The horny-handed son of toil, who can put away his four or five gallons
daily during harvest-time, without falling off the waggon, may not
know it, but it is only the female hop which is used by the brewer
of to-day. The characteristics of the he-hop are not known to the
writer, or whether he plays any part in aiding to relieve the thirst
of the lieges; but the female is said to exercise “a purifying, a
preservative, and an aromatic influence over the wort.”

It used to be a popular fallacy that the beer made at Burton-on-Trent
was brewed from Trent water, instead of, as was and is the case, from
spring-water, which is eminently suited to the purpose.
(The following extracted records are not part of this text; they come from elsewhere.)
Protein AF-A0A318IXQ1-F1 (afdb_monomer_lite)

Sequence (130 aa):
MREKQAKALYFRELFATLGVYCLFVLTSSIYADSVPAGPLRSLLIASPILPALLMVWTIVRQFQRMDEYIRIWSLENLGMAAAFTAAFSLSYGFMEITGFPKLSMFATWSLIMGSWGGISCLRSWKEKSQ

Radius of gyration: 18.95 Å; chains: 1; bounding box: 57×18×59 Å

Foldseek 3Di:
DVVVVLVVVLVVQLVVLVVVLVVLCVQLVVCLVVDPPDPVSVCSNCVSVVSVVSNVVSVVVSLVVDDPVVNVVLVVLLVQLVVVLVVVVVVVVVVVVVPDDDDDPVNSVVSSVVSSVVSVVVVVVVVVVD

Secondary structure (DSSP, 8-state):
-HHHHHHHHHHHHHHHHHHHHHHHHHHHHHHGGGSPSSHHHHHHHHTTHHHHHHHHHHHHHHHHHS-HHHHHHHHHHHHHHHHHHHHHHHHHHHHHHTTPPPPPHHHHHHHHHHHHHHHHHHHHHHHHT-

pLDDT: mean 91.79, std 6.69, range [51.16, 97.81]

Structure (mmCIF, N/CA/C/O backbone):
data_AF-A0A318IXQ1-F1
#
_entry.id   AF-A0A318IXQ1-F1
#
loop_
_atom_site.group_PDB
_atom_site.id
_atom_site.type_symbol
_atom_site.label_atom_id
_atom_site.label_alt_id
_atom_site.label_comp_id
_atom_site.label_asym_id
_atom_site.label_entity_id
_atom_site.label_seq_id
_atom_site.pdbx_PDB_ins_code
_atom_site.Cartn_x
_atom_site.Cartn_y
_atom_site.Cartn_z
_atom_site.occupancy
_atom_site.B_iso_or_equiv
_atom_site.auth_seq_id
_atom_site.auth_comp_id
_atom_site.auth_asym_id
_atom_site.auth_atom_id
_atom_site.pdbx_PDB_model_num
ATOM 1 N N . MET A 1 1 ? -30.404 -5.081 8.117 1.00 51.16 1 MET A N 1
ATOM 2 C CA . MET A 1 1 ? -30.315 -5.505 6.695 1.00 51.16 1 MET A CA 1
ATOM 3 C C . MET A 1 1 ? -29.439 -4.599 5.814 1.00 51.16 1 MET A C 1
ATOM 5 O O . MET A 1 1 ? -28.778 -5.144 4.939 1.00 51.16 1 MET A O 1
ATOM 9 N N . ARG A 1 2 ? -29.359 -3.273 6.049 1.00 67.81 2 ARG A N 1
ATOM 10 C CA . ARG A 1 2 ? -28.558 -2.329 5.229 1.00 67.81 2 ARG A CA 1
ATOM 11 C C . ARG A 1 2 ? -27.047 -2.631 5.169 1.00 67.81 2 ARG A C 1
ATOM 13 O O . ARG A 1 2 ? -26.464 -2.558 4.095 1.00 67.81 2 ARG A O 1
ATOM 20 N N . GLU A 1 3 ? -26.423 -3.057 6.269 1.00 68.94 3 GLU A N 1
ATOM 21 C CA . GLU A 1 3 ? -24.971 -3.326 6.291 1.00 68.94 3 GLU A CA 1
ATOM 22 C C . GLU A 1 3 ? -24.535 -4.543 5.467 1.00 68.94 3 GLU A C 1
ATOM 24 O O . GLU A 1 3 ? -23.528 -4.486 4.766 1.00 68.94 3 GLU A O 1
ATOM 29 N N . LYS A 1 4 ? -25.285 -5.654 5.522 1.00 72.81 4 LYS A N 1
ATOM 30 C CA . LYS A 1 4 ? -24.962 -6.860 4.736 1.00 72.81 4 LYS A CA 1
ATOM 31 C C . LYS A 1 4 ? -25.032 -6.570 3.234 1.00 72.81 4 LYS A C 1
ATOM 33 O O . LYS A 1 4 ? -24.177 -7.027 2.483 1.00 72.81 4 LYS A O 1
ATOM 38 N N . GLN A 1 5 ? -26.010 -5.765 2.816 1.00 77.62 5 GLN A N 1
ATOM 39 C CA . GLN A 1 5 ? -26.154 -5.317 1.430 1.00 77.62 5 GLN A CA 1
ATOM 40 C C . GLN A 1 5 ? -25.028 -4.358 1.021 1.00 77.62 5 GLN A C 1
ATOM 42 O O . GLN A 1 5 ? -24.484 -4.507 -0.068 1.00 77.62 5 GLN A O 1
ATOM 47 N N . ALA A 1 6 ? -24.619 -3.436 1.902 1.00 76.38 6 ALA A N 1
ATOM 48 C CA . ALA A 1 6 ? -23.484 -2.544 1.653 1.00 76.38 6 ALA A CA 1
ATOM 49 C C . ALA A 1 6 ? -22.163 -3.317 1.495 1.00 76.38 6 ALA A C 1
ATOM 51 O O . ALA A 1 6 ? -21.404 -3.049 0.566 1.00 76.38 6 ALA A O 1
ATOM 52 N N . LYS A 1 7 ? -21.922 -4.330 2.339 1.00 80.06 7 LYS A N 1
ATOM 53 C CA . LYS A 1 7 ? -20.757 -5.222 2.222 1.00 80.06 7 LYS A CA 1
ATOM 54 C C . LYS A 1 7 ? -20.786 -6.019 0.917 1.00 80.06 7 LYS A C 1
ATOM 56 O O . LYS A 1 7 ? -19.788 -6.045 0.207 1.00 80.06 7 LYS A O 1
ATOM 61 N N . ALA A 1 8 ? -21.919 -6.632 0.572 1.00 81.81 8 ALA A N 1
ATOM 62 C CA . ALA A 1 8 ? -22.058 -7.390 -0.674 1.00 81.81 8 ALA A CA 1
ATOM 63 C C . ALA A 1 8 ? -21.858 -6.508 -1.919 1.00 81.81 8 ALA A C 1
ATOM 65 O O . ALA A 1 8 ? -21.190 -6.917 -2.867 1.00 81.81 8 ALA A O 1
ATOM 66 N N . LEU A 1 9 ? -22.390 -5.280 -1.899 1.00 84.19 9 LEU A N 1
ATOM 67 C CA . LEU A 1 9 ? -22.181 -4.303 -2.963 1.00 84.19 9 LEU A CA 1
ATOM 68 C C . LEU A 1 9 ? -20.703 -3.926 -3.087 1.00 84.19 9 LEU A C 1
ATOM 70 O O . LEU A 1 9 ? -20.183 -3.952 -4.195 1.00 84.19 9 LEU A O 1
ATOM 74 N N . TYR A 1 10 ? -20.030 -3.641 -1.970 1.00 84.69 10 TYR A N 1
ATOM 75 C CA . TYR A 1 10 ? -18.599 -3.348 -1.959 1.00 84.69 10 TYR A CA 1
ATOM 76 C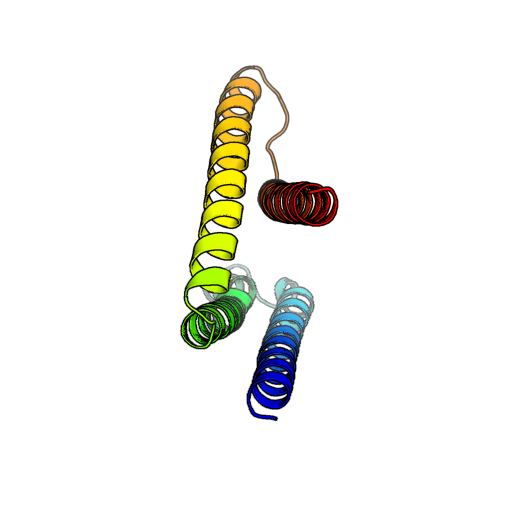 C . TYR A 1 10 ? -17.771 -4.490 -2.542 1.00 84.69 10 TYR A C 1
ATOM 78 O O . TYR A 1 10 ? -16.959 -4.253 -3.428 1.00 84.69 10 TYR A O 1
ATOM 86 N N . PHE A 1 11 ? -17.999 -5.731 -2.099 1.00 88.19 11 PHE A N 1
ATOM 87 C CA . PHE A 1 11 ? -17.284 -6.881 -2.650 1.00 88.19 11 PHE A CA 1
ATOM 88 C C . PHE A 1 11 ? -17.520 -7.007 -4.153 1.00 88.19 11 PHE A C 1
ATOM 90 O O . PHE A 1 11 ? -16.570 -7.215 -4.897 1.00 88.19 11 PHE A O 1
ATOM 97 N N . ARG A 1 12 ? -18.755 -6.809 -4.626 1.00 90.69 12 ARG A N 1
ATOM 98 C CA . ARG A 1 12 ? -19.052 -6.825 -6.061 1.00 90.69 12 ARG A CA 1
ATOM 99 C C . ARG A 1 12 ? -18.337 -5.699 -6.817 1.00 90.69 12 ARG A C 1
ATOM 101 O O . ARG A 1 12 ? -17.778 -5.968 -7.871 1.00 90.69 12 ARG A O 1
ATOM 108 N N . GLU A 1 13 ? -18.335 -4.470 -6.295 1.00 90.69 13 GLU A N 1
ATOM 109 C CA . GLU A 1 13 ? -17.624 -3.320 -6.883 1.00 90.69 13 GLU A CA 1
ATOM 110 C C . GLU A 1 13 ? -16.099 -3.572 -6.921 1.00 90.69 13 GLU A C 1
ATOM 112 O O . GLU A 1 13 ? -15.450 -3.336 -7.943 1.00 90.69 13 GLU A O 1
ATOM 117 N N . LEU A 1 14 ? -15.530 -4.128 -5.847 1.00 90.31 14 LEU A N 1
ATOM 118 C CA . LEU A 1 14 ? -14.102 -4.429 -5.739 1.00 90.31 14 LEU A CA 1
ATOM 119 C C . LEU A 1 14 ? -13.685 -5.585 -6.656 1.00 90.31 14 LEU A C 1
ATOM 121 O O . LEU A 1 14 ? -12.706 -5.461 -7.379 1.00 90.31 14 LEU A O 1
ATOM 125 N N . PHE A 1 15 ? -14.425 -6.697 -6.675 1.00 93.12 15 PHE A N 1
ATOM 126 C CA . PHE A 1 15 ? -14.120 -7.825 -7.560 1.00 93.12 15 PHE A CA 1
ATOM 127 C C . PHE A 1 15 ? -14.336 -7.474 -9.033 1.00 93.12 15 PHE A C 1
ATOM 129 O O . PHE A 1 15 ? -13.570 -7.929 -9.879 1.00 93.12 15 PHE A O 1
ATOM 136 N N . ALA A 1 16 ? -15.328 -6.637 -9.348 1.00 93.81 16 ALA A N 1
ATOM 137 C CA . ALA A 1 16 ? -15.513 -6.133 -10.704 1.00 93.81 16 ALA A CA 1
ATOM 138 C C . ALA A 1 16 ? -14.316 -5.279 -11.148 1.00 93.81 16 ALA A C 1
ATOM 140 O O . ALA A 1 16 ? -13.745 -5.532 -12.206 1.00 93.81 16 ALA A O 1
ATOM 141 N N . THR A 1 17 ? -13.892 -4.308 -10.332 1.00 93.25 17 THR A N 1
ATOM 142 C CA . THR A 1 17 ? -12.732 -3.455 -10.654 1.00 93.25 17 THR A CA 1
ATOM 143 C C . THR A 1 17 ? -11.422 -4.241 -10.685 1.00 93.25 17 THR A C 1
ATOM 145 O O . THR A 1 17 ? -10.607 -4.018 -11.577 1.00 93.25 17 THR A O 1
ATOM 148 N N . LEU A 1 18 ? -11.256 -5.226 -9.800 1.00 94.00 18 LEU A N 1
ATOM 149 C CA . LEU A 1 18 ? -10.135 -6.164 -9.825 1.00 94.00 18 LEU A CA 1
ATOM 150 C C . LEU A 1 18 ? -10.122 -7.007 -11.108 1.00 94.00 18 LEU A C 1
ATOM 152 O O . LEU A 1 18 ? -9.068 -7.185 -11.708 1.00 94.00 18 LEU A O 1
ATOM 156 N N . GLY A 1 19 ? -11.279 -7.494 -11.564 1.00 95.62 19 GLY A N 1
ATOM 157 C CA . GLY A 1 19 ? -11.394 -8.225 -12.827 1.00 95.62 19 GLY A CA 1
ATOM 158 C C . GLY A 1 19 ? -10.967 -7.377 -14.028 1.00 95.62 19 GLY A C 1
ATOM 159 O O . GLY A 1 19 ? -10.203 -7.847 -14.871 1.00 95.62 19 GLY A O 1
ATOM 160 N N . VAL A 1 20 ? -11.384 -6.106 -14.067 1.00 95.00 20 VAL A N 1
ATOM 161 C CA . VAL A 1 20 ? -10.934 -5.146 -15.091 1.00 95.00 20 VAL A CA 1
ATOM 162 C C . VAL A 1 20 ? -9.425 -4.910 -14.990 1.00 95.00 20 VAL A C 1
ATOM 164 O O . VAL A 1 20 ? -8.741 -4.935 -16.009 1.00 95.00 20 VAL A O 1
ATOM 167 N N . TYR A 1 21 ? -8.884 -4.735 -13.782 1.00 94.44 21 TYR A N 1
ATOM 168 C CA . TYR A 1 21 ? -7.442 -4.594 -13.568 1.00 94.44 21 TYR A CA 1
ATOM 169 C C . TYR A 1 21 ? -6.663 -5.801 -14.103 1.00 94.44 21 TYR A C 1
ATOM 171 O O . TYR A 1 21 ? -5.743 -5.627 -14.899 1.00 94.44 21 TYR A O 1
ATOM 179 N N . CYS A 1 22 ? -7.067 -7.022 -13.740 1.00 95.31 22 CYS A N 1
ATOM 180 C CA . CYS A 1 22 ? -6.437 -8.249 -14.222 1.00 95.31 22 CYS A CA 1
ATOM 181 C C . CYS A 1 22 ? -6.483 -8.349 -15.750 1.00 95.31 22 CYS A C 1
ATOM 183 O O . CYS A 1 22 ? -5.482 -8.706 -16.365 1.00 95.31 22 CYS A O 1
ATOM 185 N N . LEU A 1 23 ? -7.606 -7.989 -16.376 1.00 95.50 23 LEU A N 1
ATOM 186 C CA . LEU A 1 23 ? -7.728 -7.975 -17.833 1.00 95.50 23 LEU A CA 1
ATOM 187 C C . LEU A 1 23 ? -6.734 -6.997 -18.477 1.00 95.50 23 LEU A C 1
ATOM 189 O O . LEU A 1 23 ? -6.053 -7.364 -19.431 1.00 95.50 23 LEU A O 1
ATOM 193 N N . PHE A 1 24 ? -6.594 -5.785 -17.939 1.00 95.12 24 PHE A N 1
ATOM 194 C CA . PHE A 1 24 ? -5.613 -4.805 -18.420 1.00 95.12 24 PHE A CA 1
ATOM 195 C C . PHE A 1 24 ? -4.171 -5.279 -18.229 1.00 95.12 24 PHE A C 1
ATOM 197 O O . PHE A 1 24 ? -3.370 -5.175 -19.152 1.00 95.12 24 PHE A O 1
ATOM 204 N N . VAL A 1 25 ? -3.837 -5.844 -17.066 1.00 93.69 25 VAL A N 1
ATOM 205 C CA . VAL A 1 25 ? -2.499 -6.401 -16.824 1.00 93.69 25 VAL A CA 1
ATOM 206 C C . VAL A 1 25 ? -2.199 -7.506 -17.832 1.00 93.69 25 VAL A C 1
ATOM 208 O O . VAL A 1 25 ? -1.214 -7.405 -18.554 1.00 93.69 25 VAL A O 1
ATOM 211 N N . LEU A 1 26 ? -3.072 -8.509 -17.955 1.00 94.94 26 LEU A N 1
ATOM 212 C CA . LEU A 1 26 ? -2.852 -9.646 -18.850 1.00 94.94 26 LEU A CA 1
ATOM 213 C C . LEU A 1 26 ? -2.743 -9.214 -20.315 1.00 94.94 26 LEU A C 1
ATOM 215 O O . LEU A 1 26 ? -1.806 -9.612 -21.001 1.00 94.94 26 LEU A O 1
ATOM 219 N N . THR A 1 27 ? -3.662 -8.369 -20.789 1.00 92.56 27 THR A N 1
ATOM 220 C CA . THR A 1 27 ? -3.605 -7.837 -22.159 1.00 92.56 27 THR A CA 1
ATOM 221 C C . THR A 1 27 ? -2.330 -7.025 -22.382 1.00 92.56 27 THR A C 1
ATOM 223 O O . THR A 1 27 ? -1.607 -7.291 -23.339 1.00 92.56 27 THR A O 1
ATOM 226 N N . SER A 1 28 ? -1.982 -6.103 -21.481 1.00 92.19 28 SER A N 1
ATOM 227 C CA . SER A 1 28 ? -0.746 -5.322 -21.600 1.00 92.19 28 SER A CA 1
ATOM 228 C C . SER A 1 28 ? 0.503 -6.205 -21.631 1.00 92.19 28 SER A C 1
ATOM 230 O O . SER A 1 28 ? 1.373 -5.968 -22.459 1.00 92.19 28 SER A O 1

The chief
industry at Burton was, originally, cotton-spinning, but fifty years
ago this industry was discontinued owing to the triumphal march of
John Barleycorn. Why spin cotton when the manufacture of beer is not
only a much healthier occupation but is far more lucrative? So Burton
stuck to its beer-making, a trade which was originally established
{65} there—in a very small way—in the sixteenth century. There
appears to have been a demand for Burton ale in London, during the
reign of Charles I.; although details are missing as to whether the
demand extended to the royal palaces. It is certain, however, that
more than one hundred years ago Burton-on-Trent did a considerable
export trade with the Baltic. In 1791 there were nine breweries here,
and in 1851 sixteen. But at the beginning of the present century,
until the last-named year, when the great Exhibition attracted all
the world and his wife to England, the breweries at Burton were not
all in a flourishing condition; and I have more than once heard my
grandfather—who spoke from personal knowledge—tell the story of how the
late Mr. Michael Thomas Bass most magnanimously offered to “prop up”
another large firm, with the remark, “There’s room enough for us both

At present there are thirty breweries in Burton-on-Trent, and employed
in these are some 8000 men and boys. After the opening of the Midland
Railway in 1839 the brewing trade here began to improve, but it was
mainly due to the energy and practical knowledge of Mr.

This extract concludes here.